The special purpose of Kintex, apart from legal trade, was reaffirmed by a decision of the Council of Ministers in 1978. It ordered that the hidden transit trade through the People’s Republic of Bulgaria be carried out only by the State Trade Enterprise Kintex and the representative offices of Kintex companies in the People’s Republic of Bulgaria. ”. This includes “trade on land, air and sea with goods placed under a special international trade regime, goods with special qualities and high values, for which suppliers do not have an official permit for transit through Bulgaria’s neighboring countries and import permit for the recipient country” .

In this way, Kintex worked until 1985, when the “hidden transit” was terminated by a decision of the Council of Ministers. After that the enterprise passes to the system of Metalchim Business Association. It was established at the end of 1948 as a union of military factories. From 1975 to 1989 Metalchim established 28 machine-building plants of the military industry in Kazanlak, Sopot, Sofia, Karlovo, Lovech and others.

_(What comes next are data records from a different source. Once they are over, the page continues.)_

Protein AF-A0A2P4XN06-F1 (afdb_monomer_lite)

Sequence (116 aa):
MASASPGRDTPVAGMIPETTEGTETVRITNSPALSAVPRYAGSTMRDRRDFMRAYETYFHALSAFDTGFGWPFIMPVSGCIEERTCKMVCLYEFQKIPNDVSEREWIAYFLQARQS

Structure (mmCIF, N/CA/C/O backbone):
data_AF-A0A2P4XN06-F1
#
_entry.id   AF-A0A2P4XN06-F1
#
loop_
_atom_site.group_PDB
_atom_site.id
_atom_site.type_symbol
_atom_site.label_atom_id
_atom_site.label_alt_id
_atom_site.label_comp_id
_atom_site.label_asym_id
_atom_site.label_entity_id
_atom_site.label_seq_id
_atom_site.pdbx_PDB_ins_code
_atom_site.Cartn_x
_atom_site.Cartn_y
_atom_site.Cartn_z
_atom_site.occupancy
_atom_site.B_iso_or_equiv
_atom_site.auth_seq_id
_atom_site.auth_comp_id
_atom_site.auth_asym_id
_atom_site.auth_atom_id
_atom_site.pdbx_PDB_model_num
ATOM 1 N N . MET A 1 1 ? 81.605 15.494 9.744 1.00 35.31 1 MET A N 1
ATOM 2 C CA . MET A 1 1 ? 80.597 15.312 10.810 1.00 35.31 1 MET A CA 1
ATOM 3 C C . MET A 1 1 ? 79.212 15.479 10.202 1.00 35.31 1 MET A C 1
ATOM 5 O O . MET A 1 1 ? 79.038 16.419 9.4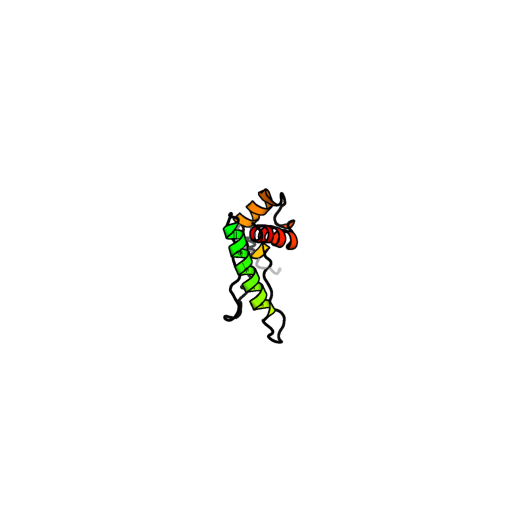46 1.00 35.31 1 MET A O 1
ATOM 9 N N . ALA A 1 2 ? 78.306 14.562 10.560 1.00 37.59 2 ALA A N 1
ATOM 10 C CA . ALA A 1 2 ? 76.840 14.661 10.605 1.00 37.59 2 ALA A CA 1
ATOM 11 C C . ALA A 1 2 ? 76.027 14.996 9.331 1.00 37.59 2 ALA A C 1
ATOM 13 O O . ALA A 1 2 ? 76.026 16.116 8.834 1.00 37.59 2 ALA A O 1
ATOM 14 N N . SER A 1 3 ? 75.229 14.008 8.906 1.00 41.91 3 SER A N 1
ATOM 15 C CA . SER A 1 3 ? 73.990 14.169 8.136 1.00 41.91 3 SER A CA 1
ATOM 16 C C . SER A 1 3 ? 72.973 15.018 8.906 1.00 41.91 3 SER A C 1
ATOM 18 O O . SER A 1 3 ? 72.854 14.866 10.121 1.00 41.91 3 SER A O 1
ATOM 20 N N . ALA A 1 4 ? 72.185 15.837 8.208 1.00 34.88 4 ALA A N 1
ATOM 21 C CA . ALA A 1 4 ? 70.997 16.471 8.774 1.00 34.88 4 ALA A CA 1
ATOM 22 C C . ALA A 1 4 ? 69.842 16.455 7.761 1.00 34.88 4 ALA A C 1
ATOM 24 O O . ALA A 1 4 ? 69.937 17.014 6.670 1.00 34.88 4 ALA A O 1
ATOM 25 N N . SER A 1 5 ? 68.769 15.767 8.147 1.00 47.31 5 SER A N 1
ATOM 26 C CA . SER A 1 5 ? 67.442 15.780 7.532 1.00 47.31 5 SER A CA 1
ATOM 27 C C . SER A 1 5 ? 66.792 17.166 7.607 1.00 47.31 5 SER A C 1
ATOM 29 O O . SER A 1 5 ? 67.049 17.890 8.569 1.00 47.31 5 SER A O 1
ATOM 31 N N . PRO A 1 6 ? 65.828 17.489 6.731 1.00 45.22 6 PRO A N 1
ATOM 32 C CA . PRO A 1 6 ? 64.822 18.497 7.029 1.00 45.22 6 PRO A CA 1
ATOM 33 C C . PRO A 1 6 ? 63.555 17.827 7.572 1.00 45.22 6 PRO A C 1
ATOM 35 O O . PRO A 1 6 ? 63.003 16.912 6.959 1.00 45.22 6 PRO A O 1
ATOM 38 N N . GLY A 1 7 ? 63.082 18.305 8.719 1.00 35.78 7 GLY A N 1
ATOM 39 C CA . GLY A 1 7 ? 61.744 18.033 9.226 1.00 35.78 7 GLY A CA 1
ATOM 40 C C . GLY A 1 7 ? 61.049 19.328 9.644 1.00 35.78 7 GLY A C 1
ATOM 41 O O . GLY A 1 7 ? 61.703 20.180 10.236 1.00 35.78 7 GLY A O 1
ATOM 42 N N . ARG A 1 8 ? 59.725 19.354 9.402 1.00 44.53 8 ARG A N 1
ATOM 43 C CA . ARG A 1 8 ? 58.668 20.266 9.914 1.00 44.53 8 ARG A CA 1
ATOM 44 C C . ARG A 1 8 ? 58.695 21.701 9.351 1.00 44.53 8 ARG A C 1
ATOM 46 O O . ARG A 1 8 ? 59.753 22.215 9.046 1.00 44.53 8 ARG A O 1
ATOM 53 N N . ASP A 1 9 ? 57.554 22.307 9.001 1.00 37.88 9 ASP A N 1
ATOM 54 C CA . ASP A 1 9 ? 56.447 22.645 9.909 1.00 37.88 9 ASP A CA 1
ATOM 55 C C . ASP A 1 9 ? 55.010 22.528 9.344 1.00 37.88 9 ASP A C 1
ATOM 57 O O . ASP A 1 9 ? 54.707 22.872 8.205 1.00 37.88 9 ASP A O 1
ATOM 61 N N . THR A 1 10 ? 54.129 22.056 10.232 1.00 48.25 10 THR A N 1
ATOM 62 C CA . THR A 1 10 ? 52.647 22.071 10.255 1.00 48.25 10 THR A CA 1
ATOM 63 C C . THR A 1 10 ? 52.078 23.490 10.429 1.00 48.25 10 THR A C 1
ATOM 65 O O . THR A 1 10 ? 52.777 24.331 10.992 1.00 48.25 10 THR A O 1
ATOM 68 N N . PRO A 1 11 ? 50.809 23.777 10.056 1.00 47.50 11 PRO A N 1
ATOM 69 C CA . PRO A 1 11 ? 49.687 23.768 11.037 1.00 47.50 11 PRO A CA 1
ATOM 70 C C . PRO A 1 11 ? 48.315 23.433 10.369 1.00 47.50 11 PRO A C 1
ATOM 72 O O . PRO A 1 11 ? 48.233 23.389 9.153 1.00 47.50 11 PRO A O 1
ATOM 75 N N . VAL A 1 12 ? 47.151 23.201 10.987 1.00 42.19 12 VAL A N 1
ATOM 76 C CA . VAL A 1 12 ? 46.623 23.060 12.355 1.00 42.19 12 VAL A CA 1
ATOM 77 C C . VAL A 1 12 ? 45.148 22.627 12.212 1.00 42.19 12 VAL A C 1
ATOM 79 O O . VAL A 1 12 ? 44.486 23.015 11.259 1.00 42.19 12 VAL A O 1
ATOM 82 N N . ALA A 1 13 ? 44.666 21.869 13.199 1.00 37.56 13 ALA A N 1
ATOM 83 C CA . ALA A 1 13 ? 43.283 21.757 13.675 1.00 37.56 13 ALA A CA 1
ATOM 84 C C . ALA A 1 13 ? 42.131 21.416 12.710 1.00 37.56 13 ALA A C 1
ATOM 86 O O . ALA A 1 13 ? 41.685 22.225 11.909 1.00 37.56 13 ALA A O 1
ATOM 87 N N . GLY A 1 14 ? 41.446 20.333 13.084 1.00 39.25 14 GLY A N 1
ATOM 88 C CA . GLY A 1 14 ? 40.066 20.494 13.537 1.00 39.25 14 GLY A CA 1
ATOM 89 C C . GLY A 1 14 ? 39.000 19.798 12.699 1.00 39.25 14 GLY A C 1
ATOM 90 O O . GLY A 1 14 ? 38.832 20.081 11.526 1.00 39.25 14 GLY A O 1
ATOM 91 N N . MET A 1 15 ? 38.209 18.999 13.416 1.00 40.78 15 MET A N 1
ATOM 92 C CA . MET A 1 15 ? 36.822 18.613 13.144 1.00 40.78 15 MET A CA 1
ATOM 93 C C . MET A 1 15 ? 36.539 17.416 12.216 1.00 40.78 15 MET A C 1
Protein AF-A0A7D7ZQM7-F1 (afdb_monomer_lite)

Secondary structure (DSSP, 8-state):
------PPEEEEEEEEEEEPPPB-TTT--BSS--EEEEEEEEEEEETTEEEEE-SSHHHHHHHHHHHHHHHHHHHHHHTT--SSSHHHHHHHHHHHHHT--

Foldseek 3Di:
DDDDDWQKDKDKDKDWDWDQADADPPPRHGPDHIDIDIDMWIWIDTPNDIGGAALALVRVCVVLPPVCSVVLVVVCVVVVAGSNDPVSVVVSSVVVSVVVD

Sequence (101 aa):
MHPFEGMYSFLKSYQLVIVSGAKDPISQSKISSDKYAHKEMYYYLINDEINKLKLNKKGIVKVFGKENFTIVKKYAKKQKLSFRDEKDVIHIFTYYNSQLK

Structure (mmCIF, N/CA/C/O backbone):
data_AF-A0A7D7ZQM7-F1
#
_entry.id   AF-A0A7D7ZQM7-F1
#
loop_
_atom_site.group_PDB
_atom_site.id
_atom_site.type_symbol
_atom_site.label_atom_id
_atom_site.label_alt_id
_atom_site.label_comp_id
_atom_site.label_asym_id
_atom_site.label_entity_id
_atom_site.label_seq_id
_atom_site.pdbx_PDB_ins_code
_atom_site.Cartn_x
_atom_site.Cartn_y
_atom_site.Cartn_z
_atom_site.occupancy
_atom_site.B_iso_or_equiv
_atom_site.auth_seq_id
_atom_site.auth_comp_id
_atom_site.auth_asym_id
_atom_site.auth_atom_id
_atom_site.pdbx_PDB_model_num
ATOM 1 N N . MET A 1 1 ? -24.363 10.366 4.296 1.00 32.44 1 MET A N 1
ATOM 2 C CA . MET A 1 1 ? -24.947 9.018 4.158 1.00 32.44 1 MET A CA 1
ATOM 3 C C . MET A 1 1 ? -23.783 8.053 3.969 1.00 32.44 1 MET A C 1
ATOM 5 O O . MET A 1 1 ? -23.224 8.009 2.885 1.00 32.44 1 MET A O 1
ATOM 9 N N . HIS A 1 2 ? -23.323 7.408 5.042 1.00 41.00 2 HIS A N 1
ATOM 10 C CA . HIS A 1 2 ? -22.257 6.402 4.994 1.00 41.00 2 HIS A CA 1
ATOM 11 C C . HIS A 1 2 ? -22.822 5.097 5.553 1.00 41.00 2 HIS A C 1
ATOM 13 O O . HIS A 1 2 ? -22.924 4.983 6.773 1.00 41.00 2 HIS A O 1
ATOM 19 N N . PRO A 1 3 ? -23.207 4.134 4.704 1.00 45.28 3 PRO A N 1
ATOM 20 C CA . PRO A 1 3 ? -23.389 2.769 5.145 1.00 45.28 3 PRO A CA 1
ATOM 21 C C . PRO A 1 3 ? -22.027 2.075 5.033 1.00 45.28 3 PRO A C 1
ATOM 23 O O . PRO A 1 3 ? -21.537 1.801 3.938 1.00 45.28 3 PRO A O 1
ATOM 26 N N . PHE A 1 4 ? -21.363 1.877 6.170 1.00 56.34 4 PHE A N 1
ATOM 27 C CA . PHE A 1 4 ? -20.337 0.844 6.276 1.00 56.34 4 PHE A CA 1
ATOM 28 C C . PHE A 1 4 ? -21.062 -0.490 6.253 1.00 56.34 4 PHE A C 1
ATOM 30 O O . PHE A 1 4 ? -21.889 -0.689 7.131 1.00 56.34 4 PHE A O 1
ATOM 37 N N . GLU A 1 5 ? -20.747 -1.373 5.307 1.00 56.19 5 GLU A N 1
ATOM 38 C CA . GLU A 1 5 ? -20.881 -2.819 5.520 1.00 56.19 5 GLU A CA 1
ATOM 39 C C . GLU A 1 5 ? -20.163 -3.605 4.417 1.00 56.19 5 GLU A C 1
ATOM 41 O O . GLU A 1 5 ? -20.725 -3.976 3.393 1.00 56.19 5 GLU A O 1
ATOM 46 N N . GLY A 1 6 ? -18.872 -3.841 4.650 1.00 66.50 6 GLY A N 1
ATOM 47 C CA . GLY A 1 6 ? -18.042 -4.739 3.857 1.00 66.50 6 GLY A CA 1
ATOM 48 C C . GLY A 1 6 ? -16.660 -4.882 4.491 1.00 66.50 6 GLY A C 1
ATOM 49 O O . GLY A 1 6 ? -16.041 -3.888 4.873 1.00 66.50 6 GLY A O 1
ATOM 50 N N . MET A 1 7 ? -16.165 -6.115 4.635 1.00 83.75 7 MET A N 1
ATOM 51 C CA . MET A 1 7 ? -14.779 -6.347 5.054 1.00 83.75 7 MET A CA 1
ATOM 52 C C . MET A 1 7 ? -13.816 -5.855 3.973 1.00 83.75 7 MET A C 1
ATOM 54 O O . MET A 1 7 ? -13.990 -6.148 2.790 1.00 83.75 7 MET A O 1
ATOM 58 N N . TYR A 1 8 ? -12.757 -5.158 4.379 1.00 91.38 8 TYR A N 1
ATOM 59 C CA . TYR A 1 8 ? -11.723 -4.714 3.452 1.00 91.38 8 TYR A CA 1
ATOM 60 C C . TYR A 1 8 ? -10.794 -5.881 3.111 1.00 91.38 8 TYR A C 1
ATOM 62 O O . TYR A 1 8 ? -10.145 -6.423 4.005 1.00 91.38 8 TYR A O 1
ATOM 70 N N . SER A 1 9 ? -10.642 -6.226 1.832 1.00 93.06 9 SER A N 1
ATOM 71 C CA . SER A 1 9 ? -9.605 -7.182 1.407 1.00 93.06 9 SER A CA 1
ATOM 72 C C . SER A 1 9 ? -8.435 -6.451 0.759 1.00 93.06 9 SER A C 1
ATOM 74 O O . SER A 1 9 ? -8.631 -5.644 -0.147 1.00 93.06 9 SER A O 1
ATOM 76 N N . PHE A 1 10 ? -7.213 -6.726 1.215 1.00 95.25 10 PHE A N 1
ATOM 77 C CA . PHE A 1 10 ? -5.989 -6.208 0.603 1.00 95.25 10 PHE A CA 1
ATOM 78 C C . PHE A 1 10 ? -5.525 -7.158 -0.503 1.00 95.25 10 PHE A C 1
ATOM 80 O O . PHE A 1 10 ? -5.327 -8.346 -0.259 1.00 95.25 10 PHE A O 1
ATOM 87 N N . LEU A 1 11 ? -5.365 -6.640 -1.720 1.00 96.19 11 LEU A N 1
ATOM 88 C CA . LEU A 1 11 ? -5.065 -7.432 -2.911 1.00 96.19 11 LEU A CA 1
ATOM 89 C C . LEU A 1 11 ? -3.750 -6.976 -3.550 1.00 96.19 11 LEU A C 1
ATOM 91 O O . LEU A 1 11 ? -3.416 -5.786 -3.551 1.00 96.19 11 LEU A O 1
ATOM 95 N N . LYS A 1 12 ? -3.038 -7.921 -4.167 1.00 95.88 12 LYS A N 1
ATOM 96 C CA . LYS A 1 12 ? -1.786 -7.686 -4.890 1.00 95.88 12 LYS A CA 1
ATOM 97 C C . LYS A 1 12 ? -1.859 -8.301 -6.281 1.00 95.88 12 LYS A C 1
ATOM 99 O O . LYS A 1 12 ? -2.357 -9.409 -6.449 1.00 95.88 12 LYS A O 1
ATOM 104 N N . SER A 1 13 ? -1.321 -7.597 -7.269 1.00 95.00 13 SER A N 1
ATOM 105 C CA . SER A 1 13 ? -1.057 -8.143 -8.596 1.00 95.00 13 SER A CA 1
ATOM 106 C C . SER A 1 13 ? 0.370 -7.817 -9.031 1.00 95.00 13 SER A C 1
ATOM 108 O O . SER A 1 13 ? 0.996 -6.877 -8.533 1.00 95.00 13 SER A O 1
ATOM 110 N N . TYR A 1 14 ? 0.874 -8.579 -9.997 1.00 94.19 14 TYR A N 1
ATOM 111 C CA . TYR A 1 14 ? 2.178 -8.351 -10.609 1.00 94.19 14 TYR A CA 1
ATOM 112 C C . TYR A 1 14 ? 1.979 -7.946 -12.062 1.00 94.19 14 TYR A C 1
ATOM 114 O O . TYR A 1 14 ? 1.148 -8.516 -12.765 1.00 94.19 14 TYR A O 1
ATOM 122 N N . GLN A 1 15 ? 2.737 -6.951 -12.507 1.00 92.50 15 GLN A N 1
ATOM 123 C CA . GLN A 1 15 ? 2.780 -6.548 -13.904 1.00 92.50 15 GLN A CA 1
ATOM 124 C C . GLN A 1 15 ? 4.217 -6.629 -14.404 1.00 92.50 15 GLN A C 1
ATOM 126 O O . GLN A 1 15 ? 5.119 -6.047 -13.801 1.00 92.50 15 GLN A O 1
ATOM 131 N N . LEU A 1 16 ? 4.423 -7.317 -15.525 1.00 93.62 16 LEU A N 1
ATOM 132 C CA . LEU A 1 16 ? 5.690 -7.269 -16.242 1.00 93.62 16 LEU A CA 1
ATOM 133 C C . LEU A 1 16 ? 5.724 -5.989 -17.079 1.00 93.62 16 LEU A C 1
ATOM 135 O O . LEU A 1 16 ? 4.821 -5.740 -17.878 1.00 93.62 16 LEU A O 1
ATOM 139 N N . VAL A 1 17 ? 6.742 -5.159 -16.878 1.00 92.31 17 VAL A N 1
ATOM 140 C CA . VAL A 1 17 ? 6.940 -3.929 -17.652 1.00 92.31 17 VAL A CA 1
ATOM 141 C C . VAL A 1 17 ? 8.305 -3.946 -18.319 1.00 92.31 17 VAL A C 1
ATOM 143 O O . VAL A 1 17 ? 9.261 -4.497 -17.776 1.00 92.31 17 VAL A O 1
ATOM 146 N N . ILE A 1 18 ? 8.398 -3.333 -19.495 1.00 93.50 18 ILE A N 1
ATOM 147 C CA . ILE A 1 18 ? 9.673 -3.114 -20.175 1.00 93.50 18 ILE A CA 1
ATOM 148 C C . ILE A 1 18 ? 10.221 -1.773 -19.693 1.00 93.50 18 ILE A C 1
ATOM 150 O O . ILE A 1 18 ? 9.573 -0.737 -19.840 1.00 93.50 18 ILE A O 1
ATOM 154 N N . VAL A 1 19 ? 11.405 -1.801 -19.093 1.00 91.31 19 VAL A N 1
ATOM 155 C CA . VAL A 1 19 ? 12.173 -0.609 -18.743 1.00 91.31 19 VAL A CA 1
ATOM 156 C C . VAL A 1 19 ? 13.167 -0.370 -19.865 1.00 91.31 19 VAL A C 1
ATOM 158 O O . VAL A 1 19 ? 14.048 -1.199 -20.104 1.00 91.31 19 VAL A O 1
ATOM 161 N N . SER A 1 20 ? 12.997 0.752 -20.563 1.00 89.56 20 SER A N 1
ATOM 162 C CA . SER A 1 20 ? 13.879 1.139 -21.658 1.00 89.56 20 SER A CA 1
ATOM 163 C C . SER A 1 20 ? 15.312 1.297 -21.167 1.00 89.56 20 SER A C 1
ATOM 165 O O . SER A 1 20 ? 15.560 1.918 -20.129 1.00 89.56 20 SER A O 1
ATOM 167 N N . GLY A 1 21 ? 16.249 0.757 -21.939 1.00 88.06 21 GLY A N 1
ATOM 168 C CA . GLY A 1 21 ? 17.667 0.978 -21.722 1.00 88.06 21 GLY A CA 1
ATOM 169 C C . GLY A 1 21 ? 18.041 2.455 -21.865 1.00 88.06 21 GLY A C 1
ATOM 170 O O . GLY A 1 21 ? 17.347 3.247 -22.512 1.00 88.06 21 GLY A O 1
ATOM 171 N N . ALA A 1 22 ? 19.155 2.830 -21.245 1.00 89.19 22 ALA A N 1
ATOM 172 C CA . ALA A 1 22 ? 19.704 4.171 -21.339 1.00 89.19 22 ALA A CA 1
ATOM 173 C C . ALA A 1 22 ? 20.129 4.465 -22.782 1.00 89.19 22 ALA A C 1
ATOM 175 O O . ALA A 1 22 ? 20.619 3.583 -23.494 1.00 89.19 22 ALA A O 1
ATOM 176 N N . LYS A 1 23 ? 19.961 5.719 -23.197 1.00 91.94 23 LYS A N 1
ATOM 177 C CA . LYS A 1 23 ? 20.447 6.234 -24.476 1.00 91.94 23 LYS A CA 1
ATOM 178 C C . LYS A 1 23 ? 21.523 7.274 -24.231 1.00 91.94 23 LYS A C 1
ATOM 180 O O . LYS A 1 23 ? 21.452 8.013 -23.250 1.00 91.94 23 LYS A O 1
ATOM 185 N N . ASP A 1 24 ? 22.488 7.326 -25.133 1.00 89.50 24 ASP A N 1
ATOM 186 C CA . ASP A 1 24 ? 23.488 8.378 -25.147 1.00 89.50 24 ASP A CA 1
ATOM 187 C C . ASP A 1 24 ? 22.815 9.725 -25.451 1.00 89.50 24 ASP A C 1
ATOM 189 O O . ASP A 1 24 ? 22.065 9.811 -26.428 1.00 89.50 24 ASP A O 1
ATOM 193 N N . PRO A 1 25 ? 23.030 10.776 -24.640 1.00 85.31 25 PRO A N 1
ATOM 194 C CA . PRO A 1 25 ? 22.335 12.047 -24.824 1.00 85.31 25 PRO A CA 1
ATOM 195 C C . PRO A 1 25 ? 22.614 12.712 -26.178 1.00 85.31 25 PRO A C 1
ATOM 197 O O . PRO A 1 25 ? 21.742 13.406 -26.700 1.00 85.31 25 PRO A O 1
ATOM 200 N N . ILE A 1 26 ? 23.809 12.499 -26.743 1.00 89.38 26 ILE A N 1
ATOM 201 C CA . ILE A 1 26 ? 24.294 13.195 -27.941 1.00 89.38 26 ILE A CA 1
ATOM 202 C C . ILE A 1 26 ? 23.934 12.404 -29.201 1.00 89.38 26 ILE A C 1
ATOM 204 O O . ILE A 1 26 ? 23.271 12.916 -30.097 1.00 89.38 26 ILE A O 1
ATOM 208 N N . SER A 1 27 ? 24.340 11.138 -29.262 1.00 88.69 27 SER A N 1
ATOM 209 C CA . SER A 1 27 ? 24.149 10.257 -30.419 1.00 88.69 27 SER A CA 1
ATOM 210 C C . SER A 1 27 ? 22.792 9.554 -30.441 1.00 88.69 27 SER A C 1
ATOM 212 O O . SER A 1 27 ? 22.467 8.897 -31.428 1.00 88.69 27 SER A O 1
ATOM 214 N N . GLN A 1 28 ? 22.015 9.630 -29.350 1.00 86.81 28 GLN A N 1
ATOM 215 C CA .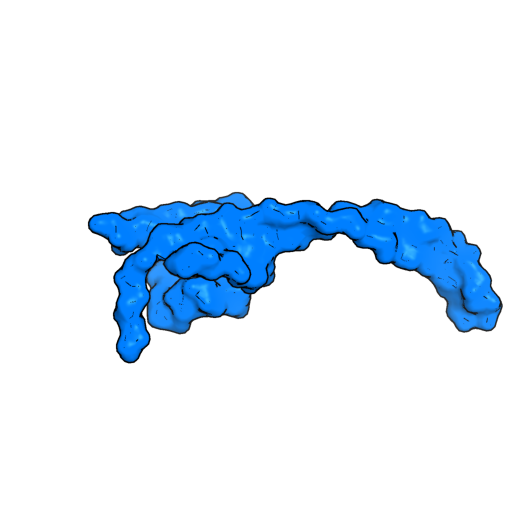 GLN A 1 28 ? 20.729 8.938 -29.165 1.00 86.81 28 GLN A CA 1
ATOM 216 C C . GLN A 1 28 ? 20.798 7.407 -29.316 1.00 86.81 28 GLN A C 1
ATOM 218 O O . GLN A 1 28 ? 19.770 6.721 -29.326 1.00 86.81 28 GLN A O 1
ATOM 223 N N . SER A 1 29 ? 22.010 6.857 -29.383 1.00 86.12 29 SER A N 1
ATOM 224 C CA . SER A 1 29 ? 22.260 5.428 -29.512 1.00 86.12 29 SER A CA 1
ATOM 225 C C . SER A 1 29 ? 22.002 4.723 -28.182 1.00 86.12 29 SER A C 1
ATOM 227 O O . SER A 1 29 ? 22.240 5.284 -27.110 1.00 86.12 29 SER A O 1
ATOM 229 N N . LYS A 1 30 ? 21.485 3.490 -28.225 1.00 84.56 30 LYS A N 1
ATOM 230 C CA . LYS A 1 30 ? 21.251 2.695 -27.008 1.00 84.56 30 LYS A CA 1
ATOM 231 C C . LYS A 1 30 ? 22.590 2.347 -26.348 1.00 84.56 30 LYS A C 1
ATOM 233 O O . LYS A 1 30 ? 23.414 1.677 -26.956 1.00 84.56 30 LYS A O 1
ATOM 238 N N . ILE A 1 31 ? 22.762 2.767 -25.095 1.00 87.69 31 ILE A N 1
ATOM 239 C CA . ILE A 1 31 ? 23.897 2.405 -24.231 1.00 87.69 31 ILE A CA 1
ATOM 240 C C . ILE A 1 31 ? 23.612 1.086 -23.508 1.00 87.69 31 ILE A C 1
ATOM 242 O O . ILE A 1 31 ? 24.521 0.298 -23.261 1.00 87.69 31 ILE A O 1
ATOM 246 N N . SER A 1 32 ? 22.350 0.822 -23.159 1.00 88.94 32 SER A N 1
ATOM 247 C CA . SER A 1 32 ? 21.959 -0.436 -22.523 1.00 88.94 32 SER A CA 1
ATOM 248 C C . SER A 1 32 ? 20.730 -1.066 -23.166 1.00 88.94 32 SER A C 1
ATOM 250 O O . SER A 1 32 ? 19.950 -0.414 -23.865 1.00 88.94 32 SER A O 1
ATOM 252 N N . SER A 1 33 ? 20.591 -2.375 -22.960 1.00 90.69 33 SER A N 1
ATOM 253 C CA . SER A 1 33 ? 19.437 -3.144 -23.407 1.00 90.69 33 SER A CA 1
ATOM 254 C C . SER A 1 33 ? 18.203 -2.838 -22.562 1.00 90.69 33 SER A C 1
ATOM 256 O O . SER A 1 33 ? 18.298 -2.503 -21.377 1.00 90.69 33 SER A O 1
ATOM 258 N N . ASP A 1 34 ? 17.036 -2.989 -23.185 1.00 92.75 34 ASP A N 1
ATOM 259 C CA . ASP A 1 34 ? 15.767 -2.948 -22.468 1.00 92.75 34 ASP A CA 1
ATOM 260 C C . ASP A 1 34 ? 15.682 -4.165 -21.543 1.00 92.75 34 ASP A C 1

After the transition of Kintex to the system of Metalchim Municipality, the financial condition of the company has seriously deteriorated. Liabilities increased sharply and amounted to BGN 598 million. This was a result of the decision imposed by the management of Kintex to buy from the manufacturers products that are not in demand on the market and are not secured by external contracts. Products worth BGN 132.5 million were bought and left for safekeeping, ”Interior Minister Dimitar Stoyanov wrote anxiously to Andrei Lukanov in information dated October 7, 1988.

There were difficulties in selling the goods abroad, untimely collection of receivables for exported products, as well as due to the delayed payment by the factories of the machines and equipment delivered to them by Kintex in the second direction for over BGN 40 million by him, no funds were provided to repay a short-term unscheduled loan of BGN 300 million. At the end of August, the Bulgarian Foreign Trade Bank

informed Kintex that the purchase of goods for export under safekeeping will be suspended until the final repayment of the loan

and will only pay for products that have already been shipped abroad, the secret document said.

Thus, the company was not able to pay the plants for the products produced, which in turn had an “adverse effect on the remuneration of labor collectives and poses a risk of social tensions.” The services have received information that military products are being bought in rubles from the USSR and Czechoslovakia, which the military factories report as their own products. Examples are also given. Through the General Engineering Directorate, cannons for 3 million shots for ZU-23 (anti-aircraft gun) were purchased from these countries and provided for export as own production to the Friedrich Engels plant (today Arsenal). In the same way, the tractor plant in Karlovo reported the 500 ATGMs Malyutka (anti-tank guided missile) purchased from Czechoslovakia.

It is stated that

if possible for annual production up to 15 thousand pieces of the product “City” (missiles for rocket-propelled grenade launchers) through “Kintex” were exported over 200 thousand pieces

The difference was supplemented by quantities delivered from the USSR in bulk, which after assembly and re-marking were reported as made in the system of SO “Metalchim”, added Minister Stoyanov.

“As a result of these machinations, the union reported a reduction in material and production costs by 4-5%, thus misleading higher organizations about the actual volume of production and the real capabilities of the plants,” said in a statement. the Prime Minister Georgi Atanasov was also acquainted.